Broadband and Polarization-Insensitive Absorption Based on a Set of Multi-Sized Fabry-Perot-Like Resonators

We experimentally and theoretically demonstrate a broadband, and polarization-insensitive truncated-cone-type multilayer metamaterial absorber in the near-IR to mid-IR range. Its fabrication process combines lithography and ion beam etching techniques, which have the advantages of both high throughput and nanoscale feature size. The absorption band could be experimentally tuned from near-IR to the mid-IR range by tailoring the geometric parameters, that is, bevel angle and bottom diameter. In theory, this multilayer structure can support the gap surface plasmon-polariton (G-SPP) mode to confine the electric field in all dielectric layers. Because of counter-propagating G-SPPs forming standing waves, the stronger electric field is confined in the dielectric layers like Fabry-Perot resonators.
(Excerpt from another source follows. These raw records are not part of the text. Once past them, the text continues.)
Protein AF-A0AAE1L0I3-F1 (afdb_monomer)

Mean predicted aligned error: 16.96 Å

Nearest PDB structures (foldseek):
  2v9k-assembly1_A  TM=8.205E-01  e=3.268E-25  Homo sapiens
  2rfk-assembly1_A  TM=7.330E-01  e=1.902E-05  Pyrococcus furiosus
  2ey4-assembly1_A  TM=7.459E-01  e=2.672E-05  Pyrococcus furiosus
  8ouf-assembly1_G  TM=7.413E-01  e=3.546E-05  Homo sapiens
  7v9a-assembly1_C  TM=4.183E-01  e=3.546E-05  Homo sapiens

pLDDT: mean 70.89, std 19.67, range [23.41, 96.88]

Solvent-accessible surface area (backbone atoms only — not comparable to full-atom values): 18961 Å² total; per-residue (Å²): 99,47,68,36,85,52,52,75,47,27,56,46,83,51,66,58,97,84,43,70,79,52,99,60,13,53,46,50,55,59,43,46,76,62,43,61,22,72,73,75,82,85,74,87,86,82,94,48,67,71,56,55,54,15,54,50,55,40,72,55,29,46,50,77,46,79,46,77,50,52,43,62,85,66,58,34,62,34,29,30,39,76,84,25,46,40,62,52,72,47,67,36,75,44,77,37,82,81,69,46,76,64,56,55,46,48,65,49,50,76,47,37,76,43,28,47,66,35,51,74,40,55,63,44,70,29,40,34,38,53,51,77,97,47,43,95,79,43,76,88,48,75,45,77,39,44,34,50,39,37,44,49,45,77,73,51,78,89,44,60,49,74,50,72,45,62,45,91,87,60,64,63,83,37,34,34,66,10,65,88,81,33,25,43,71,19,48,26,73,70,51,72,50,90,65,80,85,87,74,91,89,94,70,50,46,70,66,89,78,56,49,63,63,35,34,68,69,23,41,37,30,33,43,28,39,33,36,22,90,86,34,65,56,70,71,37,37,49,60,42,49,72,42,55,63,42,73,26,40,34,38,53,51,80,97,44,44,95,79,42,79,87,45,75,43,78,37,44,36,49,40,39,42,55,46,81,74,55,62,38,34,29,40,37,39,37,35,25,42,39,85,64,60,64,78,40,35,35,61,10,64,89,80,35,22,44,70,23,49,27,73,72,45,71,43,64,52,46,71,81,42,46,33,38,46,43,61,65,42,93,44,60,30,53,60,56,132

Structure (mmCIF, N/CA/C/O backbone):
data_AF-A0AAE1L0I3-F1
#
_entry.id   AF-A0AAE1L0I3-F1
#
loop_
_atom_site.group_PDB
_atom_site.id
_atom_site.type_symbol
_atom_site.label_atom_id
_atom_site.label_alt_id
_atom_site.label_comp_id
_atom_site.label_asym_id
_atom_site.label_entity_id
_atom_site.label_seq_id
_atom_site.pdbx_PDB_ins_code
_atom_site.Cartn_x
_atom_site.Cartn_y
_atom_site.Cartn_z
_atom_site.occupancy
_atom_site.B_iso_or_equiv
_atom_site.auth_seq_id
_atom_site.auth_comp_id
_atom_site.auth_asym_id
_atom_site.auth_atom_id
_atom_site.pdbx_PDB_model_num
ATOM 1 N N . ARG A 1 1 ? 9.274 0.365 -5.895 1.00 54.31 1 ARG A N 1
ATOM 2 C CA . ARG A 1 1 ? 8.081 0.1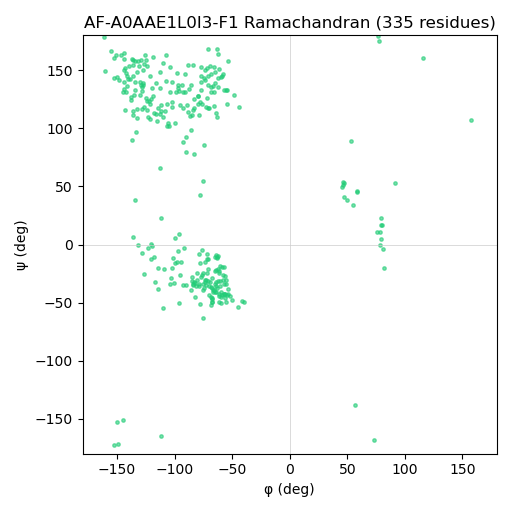17 -5.033 1.00 54.31 1 ARG A CA 1
ATOM 3 C C . ARG A 1 1 ? 6.853 -0.042 -5.930 1.00 54.31 1 ARG A C 1
ATOM 5 O O . ARG A 1 1 ? 6.949 0.349 -7.084 1.00 54.31 1 ARG A O 1
ATOM 12 N N . TYR A 1 2 ? 5.741 -0.603 -5.447 1.00 52.59 2 TYR A N 1
ATOM 13 C CA . TYR A 1 2 ? 4.460 -0.617 -6.163 1.00 52.59 2 TYR A CA 1
ATOM 14 C C . TYR A 1 2 ? 3.363 0.067 -5.339 1.00 52.59 2 TYR A C 1
ATOM 16 O O . TYR A 1 2 ? 3.319 -0.069 -4.116 1.00 52.59 2 TYR A O 1
ATOM 24 N N . ASN A 1 3 ? 2.448 0.755 -6.017 1.00 55.47 3 ASN A N 1
ATOM 25 C CA . ASN A 1 3 ? 1.169 1.179 -5.455 1.00 55.47 3 ASN A CA 1
ATOM 26 C C . ASN A 1 3 ? 0.056 0.275 -5.988 1.00 55.47 3 ASN A C 1
ATOM 28 O O . ASN A 1 3 ? 0.152 -0.280 -7.082 1.00 55.47 3 ASN A O 1
ATOM 32 N N . LYS A 1 4 ? -1.018 0.138 -5.213 1.00 64.75 4 LYS A N 1
ATOM 33 C CA . LYS A 1 4 ? -2.193 -0.650 -5.580 1.00 64.75 4 LYS A CA 1
ATOM 34 C C . LYS A 1 4 ? -3.444 0.174 -5.304 1.00 64.75 4 LYS A C 1
ATOM 36 O O . LYS A 1 4 ? -3.805 0.374 -4.148 1.00 64.75 4 LYS A O 1
ATOM 41 N N . TYR A 1 5 ? -4.105 0.625 -6.367 1.00 61.59 5 TYR A N 1
ATOM 42 C CA . TYR A 1 5 ? -5.313 1.455 -6.281 1.00 61.59 5 TYR A CA 1
ATOM 43 C C . TYR A 1 5 ? -6.621 0.653 -6.375 1.00 61.59 5 TYR A C 1
ATOM 45 O O . TYR A 1 5 ? -7.635 1.084 -5.828 1.00 61.59 5 TYR A O 1
ATOM 53 N N . SER A 1 6 ? -6.598 -0.515 -7.027 1.00 64.06 6 SER A N 1
ATOM 54 C CA . SER A 1 6 ? -7.748 -1.426 -7.121 1.00 64.06 6 SER A CA 1
ATOM 55 C C . SER A 1 6 ? -7.991 -2.174 -5.803 1.00 64.06 6 SER A C 1
ATOM 57 O O . SER A 1 6 ? -7.035 -2.585 -5.144 1.00 64.06 6 SER A O 1
ATOM 59 N N . ARG A 1 7 ? -9.268 -2.393 -5.455 1.00 75.00 7 ARG A N 1
ATOM 60 C CA . ARG A 1 7 ? -9.723 -3.275 -4.357 1.00 75.00 7 ARG A CA 1
ATOM 61 C C . ARG A 1 7 ? -10.117 -4.686 -4.832 1.00 75.00 7 ARG A C 1
ATOM 63 O O . ARG A 1 7 ? -10.670 -5.469 -4.073 1.00 75.00 7 ARG A O 1
ATOM 70 N N . GLU A 1 8 ? -9.834 -5.015 -6.087 1.00 74.19 8 GLU A N 1
ATOM 71 C CA . GLU A 1 8 ? -10.165 -6.313 -6.701 1.00 74.19 8 GLU A CA 1
ATOM 72 C C . GLU A 1 8 ? -8.901 -7.077 -7.134 1.00 74.19 8 GLU A C 1
ATOM 74 O O . GLU A 1 8 ? -8.946 -8.268 -7.433 1.00 74.19 8 GLU A O 1
ATOM 79 N N . LEU A 1 9 ? -7.7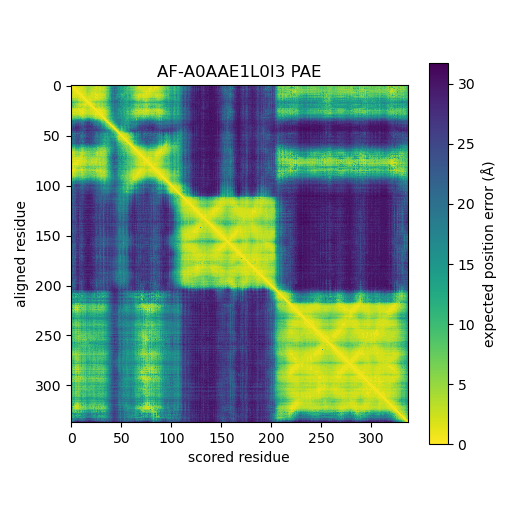43 -6.406 -7.118 1.00 64.75 9 LEU A N 1
ATOM 80 C CA . LEU A 1 9 ? -6.466 -6.937 -7.583 1.00 64.75 9 LEU A CA 1
ATOM 81 C C . LEU A 1 9 ? -5.708 -7.678 -6.457 1.00 64.75 9 LEU A C 1
ATOM 83 O O . LEU A 1 9 ? -5.263 -7.042 -5.495 1.00 64.75 9 LEU A O 1
ATOM 87 N N . PRO A 1 10 ? -5.491 -9.002 -6.540 1.00 69.25 10 PRO A N 1
ATOM 88 C CA . PRO A 1 10 ? -4.673 -9.725 -5.573 1.00 69.25 10 PRO A CA 1
ATOM 89 C C . PRO A 1 10 ? -3.185 -9.392 -5.759 1.00 69.25 10 PRO A C 1
ATOM 91 O O . PRO A 1 10 ? -2.733 -9.086 -6.859 1.00 69.25 10 PRO A O 1
ATOM 94 N N . GLN A 1 11 ? -2.390 -9.474 -4.688 1.00 66.31 11 GLN A N 1
ATOM 95 C CA . GLN A 1 11 ? -0.946 -9.207 -4.769 1.00 66.31 11 GLN A CA 1
ATOM 96 C C . GLN A 1 11 ? -0.198 -10.253 -5.620 1.00 66.31 11 GLN A C 1
ATOM 98 O O . GLN A 1 11 ? 0.697 -9.918 -6.384 1.00 66.31 11 GLN A O 1
ATOM 103 N N . THR A 1 12 ? -0.575 -11.523 -5.497 1.00 71.56 12 THR A N 1
ATOM 104 C CA . THR A 1 12 ? 0.006 -12.672 -6.216 1.00 71.56 12 THR A CA 1
ATOM 105 C C . THR A 1 12 ? -1.120 -13.433 -6.921 1.00 71.56 12 THR A C 1
ATOM 107 O O . THR A 1 12 ? -2.273 -13.245 -6.513 1.00 71.56 12 THR A O 1
ATOM 110 N N . PRO A 1 13 ? -0.838 -14.310 -7.905 1.00 75.19 13 PRO A N 1
ATOM 111 C CA . PRO A 1 13 ? -1.862 -15.117 -8.564 1.00 75.19 13 PRO A CA 1
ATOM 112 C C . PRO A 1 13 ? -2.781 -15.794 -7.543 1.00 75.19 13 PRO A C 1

These multisized Fabry-Perot-like resonators can trap multiwavelength incident light, giving rise to high and broadband absorption. With the separation between two adjacent nanostructures decreasing, the leakage fields of G-SPP modes can couple with each other in the air gap, leading to a stronger field and higher absorption. This broadband metamaterial absorber could lead to various advanced applications, and its fabrication method provides a straightforward and mass-production strategy to fabricate multilayer metamaterials.